3. Training pipeline

Script: ml/src/train.py

data/lead_scoring_features.csv
        │
        ▼
train_test_split (80 / 20, random_state=42)
        │
        ▼
XGBClassifier fit
        │
        ├──► MLflow run (logs params + metrics + model artifact)
        │
        └──► ml/lead_scoring_model.json  (local copy for the API)

XGBoost hyperparameters:

Parameter	Value
`max_depth`	5
`learning_rate`	0.1
`n_estimators`	100
`objective`	`binary:logistic`
`eval_metric`	`auc`
`random_state`	42

Evaluation metrics logged per run:

Metric	Description
`accuracy`	Fraction of correct predictions
`precision`	True positives / (true positives + false positives)
`recall`	True positives / (true positives + false negatives)
`f1`	Harmonic mean of precision and recall
`auc`	Area under the ROC curve — primary model selection metric

4. MLflow experiment tracking

Tracking URI: file://ml/mlflow/ (local file-based, no server required)
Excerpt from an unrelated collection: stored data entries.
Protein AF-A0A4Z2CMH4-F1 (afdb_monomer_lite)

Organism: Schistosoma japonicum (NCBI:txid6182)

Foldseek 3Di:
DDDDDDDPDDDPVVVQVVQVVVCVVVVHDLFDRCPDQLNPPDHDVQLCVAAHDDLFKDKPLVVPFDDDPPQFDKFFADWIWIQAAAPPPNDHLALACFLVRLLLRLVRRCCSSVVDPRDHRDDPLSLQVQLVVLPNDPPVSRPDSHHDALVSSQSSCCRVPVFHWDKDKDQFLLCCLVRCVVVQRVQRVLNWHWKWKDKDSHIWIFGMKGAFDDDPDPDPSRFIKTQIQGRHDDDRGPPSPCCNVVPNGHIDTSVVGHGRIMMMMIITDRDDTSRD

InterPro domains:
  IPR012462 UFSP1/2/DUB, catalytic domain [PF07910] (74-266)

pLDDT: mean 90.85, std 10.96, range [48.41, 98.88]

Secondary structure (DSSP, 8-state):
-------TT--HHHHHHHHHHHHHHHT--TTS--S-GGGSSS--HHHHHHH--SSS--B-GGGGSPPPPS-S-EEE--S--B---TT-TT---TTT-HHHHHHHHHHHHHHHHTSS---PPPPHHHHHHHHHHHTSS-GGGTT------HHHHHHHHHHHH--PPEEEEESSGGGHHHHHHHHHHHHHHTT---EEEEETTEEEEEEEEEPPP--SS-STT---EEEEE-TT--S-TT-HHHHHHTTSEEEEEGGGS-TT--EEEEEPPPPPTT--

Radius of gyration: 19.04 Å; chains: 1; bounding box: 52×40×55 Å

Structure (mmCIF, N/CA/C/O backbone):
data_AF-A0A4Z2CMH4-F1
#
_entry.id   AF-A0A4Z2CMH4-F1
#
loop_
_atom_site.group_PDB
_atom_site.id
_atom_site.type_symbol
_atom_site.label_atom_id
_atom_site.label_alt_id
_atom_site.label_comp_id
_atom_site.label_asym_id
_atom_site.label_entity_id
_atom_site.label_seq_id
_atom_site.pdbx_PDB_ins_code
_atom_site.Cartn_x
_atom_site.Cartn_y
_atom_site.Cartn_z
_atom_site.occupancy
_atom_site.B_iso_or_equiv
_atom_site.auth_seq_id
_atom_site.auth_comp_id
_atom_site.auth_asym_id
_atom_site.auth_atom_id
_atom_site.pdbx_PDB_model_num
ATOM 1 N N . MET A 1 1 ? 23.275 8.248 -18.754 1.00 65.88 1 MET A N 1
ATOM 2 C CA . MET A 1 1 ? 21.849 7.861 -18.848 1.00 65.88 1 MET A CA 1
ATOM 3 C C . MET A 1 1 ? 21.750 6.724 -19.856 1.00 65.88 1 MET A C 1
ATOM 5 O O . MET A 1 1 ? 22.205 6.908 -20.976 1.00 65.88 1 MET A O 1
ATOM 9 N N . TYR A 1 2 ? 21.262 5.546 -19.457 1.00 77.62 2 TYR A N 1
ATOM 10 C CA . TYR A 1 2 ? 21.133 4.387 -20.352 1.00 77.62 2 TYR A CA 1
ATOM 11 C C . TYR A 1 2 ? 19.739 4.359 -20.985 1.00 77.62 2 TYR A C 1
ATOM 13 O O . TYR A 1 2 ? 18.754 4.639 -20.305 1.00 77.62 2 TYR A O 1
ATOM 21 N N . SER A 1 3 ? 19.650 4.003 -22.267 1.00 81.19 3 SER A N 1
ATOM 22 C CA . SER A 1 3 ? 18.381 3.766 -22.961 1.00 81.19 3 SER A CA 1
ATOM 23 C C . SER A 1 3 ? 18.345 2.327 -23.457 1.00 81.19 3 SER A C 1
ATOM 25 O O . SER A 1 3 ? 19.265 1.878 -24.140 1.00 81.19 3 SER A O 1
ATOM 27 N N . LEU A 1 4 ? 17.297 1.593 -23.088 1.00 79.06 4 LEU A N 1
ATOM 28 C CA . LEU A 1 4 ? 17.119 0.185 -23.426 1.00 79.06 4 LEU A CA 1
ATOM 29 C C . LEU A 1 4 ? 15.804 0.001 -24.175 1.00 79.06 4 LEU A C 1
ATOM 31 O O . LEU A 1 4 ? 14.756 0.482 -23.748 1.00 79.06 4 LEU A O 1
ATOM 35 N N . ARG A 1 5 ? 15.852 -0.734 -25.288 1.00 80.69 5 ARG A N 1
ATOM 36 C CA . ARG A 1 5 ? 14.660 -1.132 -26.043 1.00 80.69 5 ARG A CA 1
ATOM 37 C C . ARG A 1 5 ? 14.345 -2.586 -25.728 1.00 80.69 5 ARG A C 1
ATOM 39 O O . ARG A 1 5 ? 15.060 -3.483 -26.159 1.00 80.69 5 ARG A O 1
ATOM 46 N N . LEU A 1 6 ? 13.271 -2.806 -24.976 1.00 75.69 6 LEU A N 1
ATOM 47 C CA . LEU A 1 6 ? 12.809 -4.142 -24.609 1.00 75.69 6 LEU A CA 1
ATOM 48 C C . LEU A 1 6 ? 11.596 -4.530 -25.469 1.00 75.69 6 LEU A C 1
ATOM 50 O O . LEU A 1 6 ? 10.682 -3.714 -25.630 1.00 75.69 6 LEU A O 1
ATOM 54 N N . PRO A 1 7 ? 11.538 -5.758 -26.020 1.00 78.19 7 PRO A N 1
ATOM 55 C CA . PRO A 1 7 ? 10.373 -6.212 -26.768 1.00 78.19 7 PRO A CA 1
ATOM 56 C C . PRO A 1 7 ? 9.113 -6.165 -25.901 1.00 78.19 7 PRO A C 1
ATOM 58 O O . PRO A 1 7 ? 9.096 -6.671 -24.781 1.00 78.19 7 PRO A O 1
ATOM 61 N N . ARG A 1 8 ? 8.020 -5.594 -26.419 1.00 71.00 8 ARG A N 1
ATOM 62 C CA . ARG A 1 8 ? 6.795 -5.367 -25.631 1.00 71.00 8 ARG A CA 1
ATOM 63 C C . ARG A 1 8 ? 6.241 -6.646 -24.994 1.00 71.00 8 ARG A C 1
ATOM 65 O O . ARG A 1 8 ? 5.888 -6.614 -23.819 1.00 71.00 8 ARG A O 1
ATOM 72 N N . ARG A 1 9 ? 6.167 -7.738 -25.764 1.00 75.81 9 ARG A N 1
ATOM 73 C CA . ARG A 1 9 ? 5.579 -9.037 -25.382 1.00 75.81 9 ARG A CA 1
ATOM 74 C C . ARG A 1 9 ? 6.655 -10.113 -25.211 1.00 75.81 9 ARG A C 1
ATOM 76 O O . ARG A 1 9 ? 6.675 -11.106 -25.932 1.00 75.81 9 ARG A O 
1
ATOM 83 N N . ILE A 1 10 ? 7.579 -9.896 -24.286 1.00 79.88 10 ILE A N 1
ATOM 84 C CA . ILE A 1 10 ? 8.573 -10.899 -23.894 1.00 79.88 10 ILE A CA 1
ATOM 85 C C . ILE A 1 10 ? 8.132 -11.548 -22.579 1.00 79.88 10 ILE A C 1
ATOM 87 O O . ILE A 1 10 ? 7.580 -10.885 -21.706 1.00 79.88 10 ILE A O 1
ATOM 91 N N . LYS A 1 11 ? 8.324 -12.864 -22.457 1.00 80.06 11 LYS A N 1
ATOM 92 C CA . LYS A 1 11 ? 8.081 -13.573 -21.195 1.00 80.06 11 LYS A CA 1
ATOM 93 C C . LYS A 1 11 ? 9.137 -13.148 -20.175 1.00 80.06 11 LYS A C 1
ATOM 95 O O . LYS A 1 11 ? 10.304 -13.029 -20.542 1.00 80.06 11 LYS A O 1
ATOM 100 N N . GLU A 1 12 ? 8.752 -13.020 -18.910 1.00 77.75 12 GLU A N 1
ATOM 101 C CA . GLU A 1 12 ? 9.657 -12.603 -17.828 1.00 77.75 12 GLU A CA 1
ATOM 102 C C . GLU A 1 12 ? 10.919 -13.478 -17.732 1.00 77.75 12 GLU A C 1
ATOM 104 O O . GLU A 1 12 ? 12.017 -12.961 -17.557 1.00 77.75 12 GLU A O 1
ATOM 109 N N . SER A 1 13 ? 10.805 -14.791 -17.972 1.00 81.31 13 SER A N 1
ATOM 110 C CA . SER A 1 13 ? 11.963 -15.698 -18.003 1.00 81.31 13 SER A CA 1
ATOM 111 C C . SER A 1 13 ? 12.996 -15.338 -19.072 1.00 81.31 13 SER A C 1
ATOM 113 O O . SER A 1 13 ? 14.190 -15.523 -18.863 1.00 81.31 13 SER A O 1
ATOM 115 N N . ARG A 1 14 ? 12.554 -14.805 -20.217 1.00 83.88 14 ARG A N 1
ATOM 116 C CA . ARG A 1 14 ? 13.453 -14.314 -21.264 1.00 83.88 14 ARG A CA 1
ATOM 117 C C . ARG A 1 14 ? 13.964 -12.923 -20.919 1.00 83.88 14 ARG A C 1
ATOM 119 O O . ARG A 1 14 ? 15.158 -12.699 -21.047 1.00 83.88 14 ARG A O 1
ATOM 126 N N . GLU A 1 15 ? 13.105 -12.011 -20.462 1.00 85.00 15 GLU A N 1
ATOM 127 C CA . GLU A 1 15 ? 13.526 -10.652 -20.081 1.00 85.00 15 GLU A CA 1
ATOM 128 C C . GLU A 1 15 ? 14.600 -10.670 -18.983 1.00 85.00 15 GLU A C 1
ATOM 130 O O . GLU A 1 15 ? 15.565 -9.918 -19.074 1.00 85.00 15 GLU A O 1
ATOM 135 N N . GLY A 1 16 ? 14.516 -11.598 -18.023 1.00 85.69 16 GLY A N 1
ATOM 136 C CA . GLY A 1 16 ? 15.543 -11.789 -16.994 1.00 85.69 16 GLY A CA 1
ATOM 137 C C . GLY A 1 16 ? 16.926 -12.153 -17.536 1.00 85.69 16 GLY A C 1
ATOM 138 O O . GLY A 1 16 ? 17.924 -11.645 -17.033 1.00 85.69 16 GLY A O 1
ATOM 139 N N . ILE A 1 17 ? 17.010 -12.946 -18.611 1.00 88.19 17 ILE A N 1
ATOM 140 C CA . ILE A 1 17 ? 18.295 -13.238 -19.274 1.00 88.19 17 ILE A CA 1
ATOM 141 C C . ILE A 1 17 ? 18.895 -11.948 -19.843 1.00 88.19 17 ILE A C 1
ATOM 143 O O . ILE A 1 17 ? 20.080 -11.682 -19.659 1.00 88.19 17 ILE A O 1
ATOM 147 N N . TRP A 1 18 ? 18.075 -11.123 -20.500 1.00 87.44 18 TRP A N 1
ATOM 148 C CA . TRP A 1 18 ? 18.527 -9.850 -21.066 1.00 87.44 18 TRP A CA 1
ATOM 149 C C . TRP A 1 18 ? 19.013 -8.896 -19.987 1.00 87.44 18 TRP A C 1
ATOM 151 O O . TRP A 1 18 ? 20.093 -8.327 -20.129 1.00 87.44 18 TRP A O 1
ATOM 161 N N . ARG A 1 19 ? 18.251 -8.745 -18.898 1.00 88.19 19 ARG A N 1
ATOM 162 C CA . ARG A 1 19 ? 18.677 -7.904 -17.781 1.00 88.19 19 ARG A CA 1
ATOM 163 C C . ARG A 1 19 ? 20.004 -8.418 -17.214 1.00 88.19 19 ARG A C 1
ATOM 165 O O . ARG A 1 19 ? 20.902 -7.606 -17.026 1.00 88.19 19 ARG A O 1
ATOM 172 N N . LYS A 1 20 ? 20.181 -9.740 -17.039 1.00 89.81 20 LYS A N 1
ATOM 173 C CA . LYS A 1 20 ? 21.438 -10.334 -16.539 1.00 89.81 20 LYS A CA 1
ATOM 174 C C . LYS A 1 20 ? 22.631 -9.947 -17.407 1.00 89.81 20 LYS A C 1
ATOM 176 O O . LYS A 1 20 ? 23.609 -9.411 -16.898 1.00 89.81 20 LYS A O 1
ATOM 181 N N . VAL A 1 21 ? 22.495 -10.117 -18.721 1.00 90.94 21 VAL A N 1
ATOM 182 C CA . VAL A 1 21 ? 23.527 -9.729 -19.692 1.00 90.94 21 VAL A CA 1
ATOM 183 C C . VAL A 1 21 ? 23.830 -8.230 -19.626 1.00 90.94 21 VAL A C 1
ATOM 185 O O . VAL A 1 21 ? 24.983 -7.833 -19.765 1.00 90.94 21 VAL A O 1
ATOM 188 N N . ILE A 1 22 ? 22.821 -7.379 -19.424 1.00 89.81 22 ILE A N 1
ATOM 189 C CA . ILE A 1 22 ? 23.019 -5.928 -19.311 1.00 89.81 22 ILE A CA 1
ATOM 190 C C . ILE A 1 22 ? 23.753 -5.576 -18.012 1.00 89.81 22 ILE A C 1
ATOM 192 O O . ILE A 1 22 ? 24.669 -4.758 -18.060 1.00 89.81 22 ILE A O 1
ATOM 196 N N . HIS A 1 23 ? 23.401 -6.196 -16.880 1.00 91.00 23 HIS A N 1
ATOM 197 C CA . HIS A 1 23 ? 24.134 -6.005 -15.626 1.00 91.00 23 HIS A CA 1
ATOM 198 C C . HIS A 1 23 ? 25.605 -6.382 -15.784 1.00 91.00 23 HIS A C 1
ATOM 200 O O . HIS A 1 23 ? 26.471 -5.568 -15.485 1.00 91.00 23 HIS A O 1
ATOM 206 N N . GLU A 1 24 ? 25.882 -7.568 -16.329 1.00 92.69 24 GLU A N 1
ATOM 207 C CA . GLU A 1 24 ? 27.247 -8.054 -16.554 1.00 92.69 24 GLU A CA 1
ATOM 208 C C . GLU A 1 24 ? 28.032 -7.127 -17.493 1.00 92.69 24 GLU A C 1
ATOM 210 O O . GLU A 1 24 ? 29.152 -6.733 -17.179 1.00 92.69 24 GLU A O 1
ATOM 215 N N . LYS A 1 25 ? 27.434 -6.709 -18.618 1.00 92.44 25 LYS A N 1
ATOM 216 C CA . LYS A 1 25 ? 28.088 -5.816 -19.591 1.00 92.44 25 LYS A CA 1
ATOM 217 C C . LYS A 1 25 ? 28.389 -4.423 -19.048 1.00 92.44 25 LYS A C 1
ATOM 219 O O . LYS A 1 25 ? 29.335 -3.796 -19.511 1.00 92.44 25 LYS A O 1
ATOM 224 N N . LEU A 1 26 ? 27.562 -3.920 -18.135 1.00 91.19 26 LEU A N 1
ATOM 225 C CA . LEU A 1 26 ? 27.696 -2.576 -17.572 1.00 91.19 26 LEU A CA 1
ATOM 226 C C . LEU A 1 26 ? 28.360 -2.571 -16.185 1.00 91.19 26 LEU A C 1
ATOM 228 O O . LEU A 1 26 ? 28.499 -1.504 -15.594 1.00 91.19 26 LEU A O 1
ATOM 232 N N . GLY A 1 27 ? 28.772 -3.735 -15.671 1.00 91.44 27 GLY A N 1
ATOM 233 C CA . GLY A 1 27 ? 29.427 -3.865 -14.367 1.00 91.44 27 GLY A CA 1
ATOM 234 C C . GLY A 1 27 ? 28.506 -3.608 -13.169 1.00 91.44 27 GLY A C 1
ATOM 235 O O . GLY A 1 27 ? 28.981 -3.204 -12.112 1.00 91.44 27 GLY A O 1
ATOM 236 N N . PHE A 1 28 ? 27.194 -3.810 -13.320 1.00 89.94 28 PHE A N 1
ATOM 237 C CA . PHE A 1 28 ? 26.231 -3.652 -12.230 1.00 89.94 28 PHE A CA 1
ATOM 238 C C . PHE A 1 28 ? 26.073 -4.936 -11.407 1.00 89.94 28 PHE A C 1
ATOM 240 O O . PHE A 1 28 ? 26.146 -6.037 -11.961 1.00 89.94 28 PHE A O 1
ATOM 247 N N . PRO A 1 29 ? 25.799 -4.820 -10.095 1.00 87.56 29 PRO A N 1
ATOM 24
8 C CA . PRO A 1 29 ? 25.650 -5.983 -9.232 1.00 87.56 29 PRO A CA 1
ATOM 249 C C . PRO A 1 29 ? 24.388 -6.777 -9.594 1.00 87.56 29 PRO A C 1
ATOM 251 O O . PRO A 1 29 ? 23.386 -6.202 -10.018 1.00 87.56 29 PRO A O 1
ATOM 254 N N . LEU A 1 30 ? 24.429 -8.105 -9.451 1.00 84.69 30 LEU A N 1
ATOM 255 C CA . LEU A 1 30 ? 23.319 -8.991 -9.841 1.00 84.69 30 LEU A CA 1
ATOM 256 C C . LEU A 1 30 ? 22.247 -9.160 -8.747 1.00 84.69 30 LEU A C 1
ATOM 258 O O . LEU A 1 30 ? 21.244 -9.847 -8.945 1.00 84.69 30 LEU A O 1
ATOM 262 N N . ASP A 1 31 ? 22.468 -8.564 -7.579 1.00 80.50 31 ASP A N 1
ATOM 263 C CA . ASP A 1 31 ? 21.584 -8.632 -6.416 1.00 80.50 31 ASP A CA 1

Experiment name: Lead Scoring Optimization

Every call to python ml/src/train.py creates a new MLflow run under this experiment. MLflow records:

Parameters: all XGBoost hyperparameters
Metrics: accuracy, precision, recall, F1, AUC on the test set
Artefact: the trained XGBoost model (logged via mlflow.xgboost.log_model)
Metadata: run name, source type, git commit hash

The tracking directory structure:

ml/mlflow/
└── <experiment_id>/
    └── <run_id>/
        ├── params/           # hyperparameters
        ├── metrics/          # evaluation scores
        ├── artifacts/
        │   └── lead_scoring_xgb_model/
        │       ├── MLmodel   # model metadata
        │       └── model.xgb # serialised model
        └── tags/

5. Saved model artifacts

After training, two artefacts are produced:

File	Format	Used by
`ml/lead_scoring_model.json`	XGBoost native JSON	FastAPI scoring endpoint
`ml/mlflow/<run_id>/artifacts/`	MLflow artefact store	MLflow UI, model registry

The JSON file is loaded by api/main.py at startup. It does not need MLflow at inference time — the API depends only on xgboost and fastapi.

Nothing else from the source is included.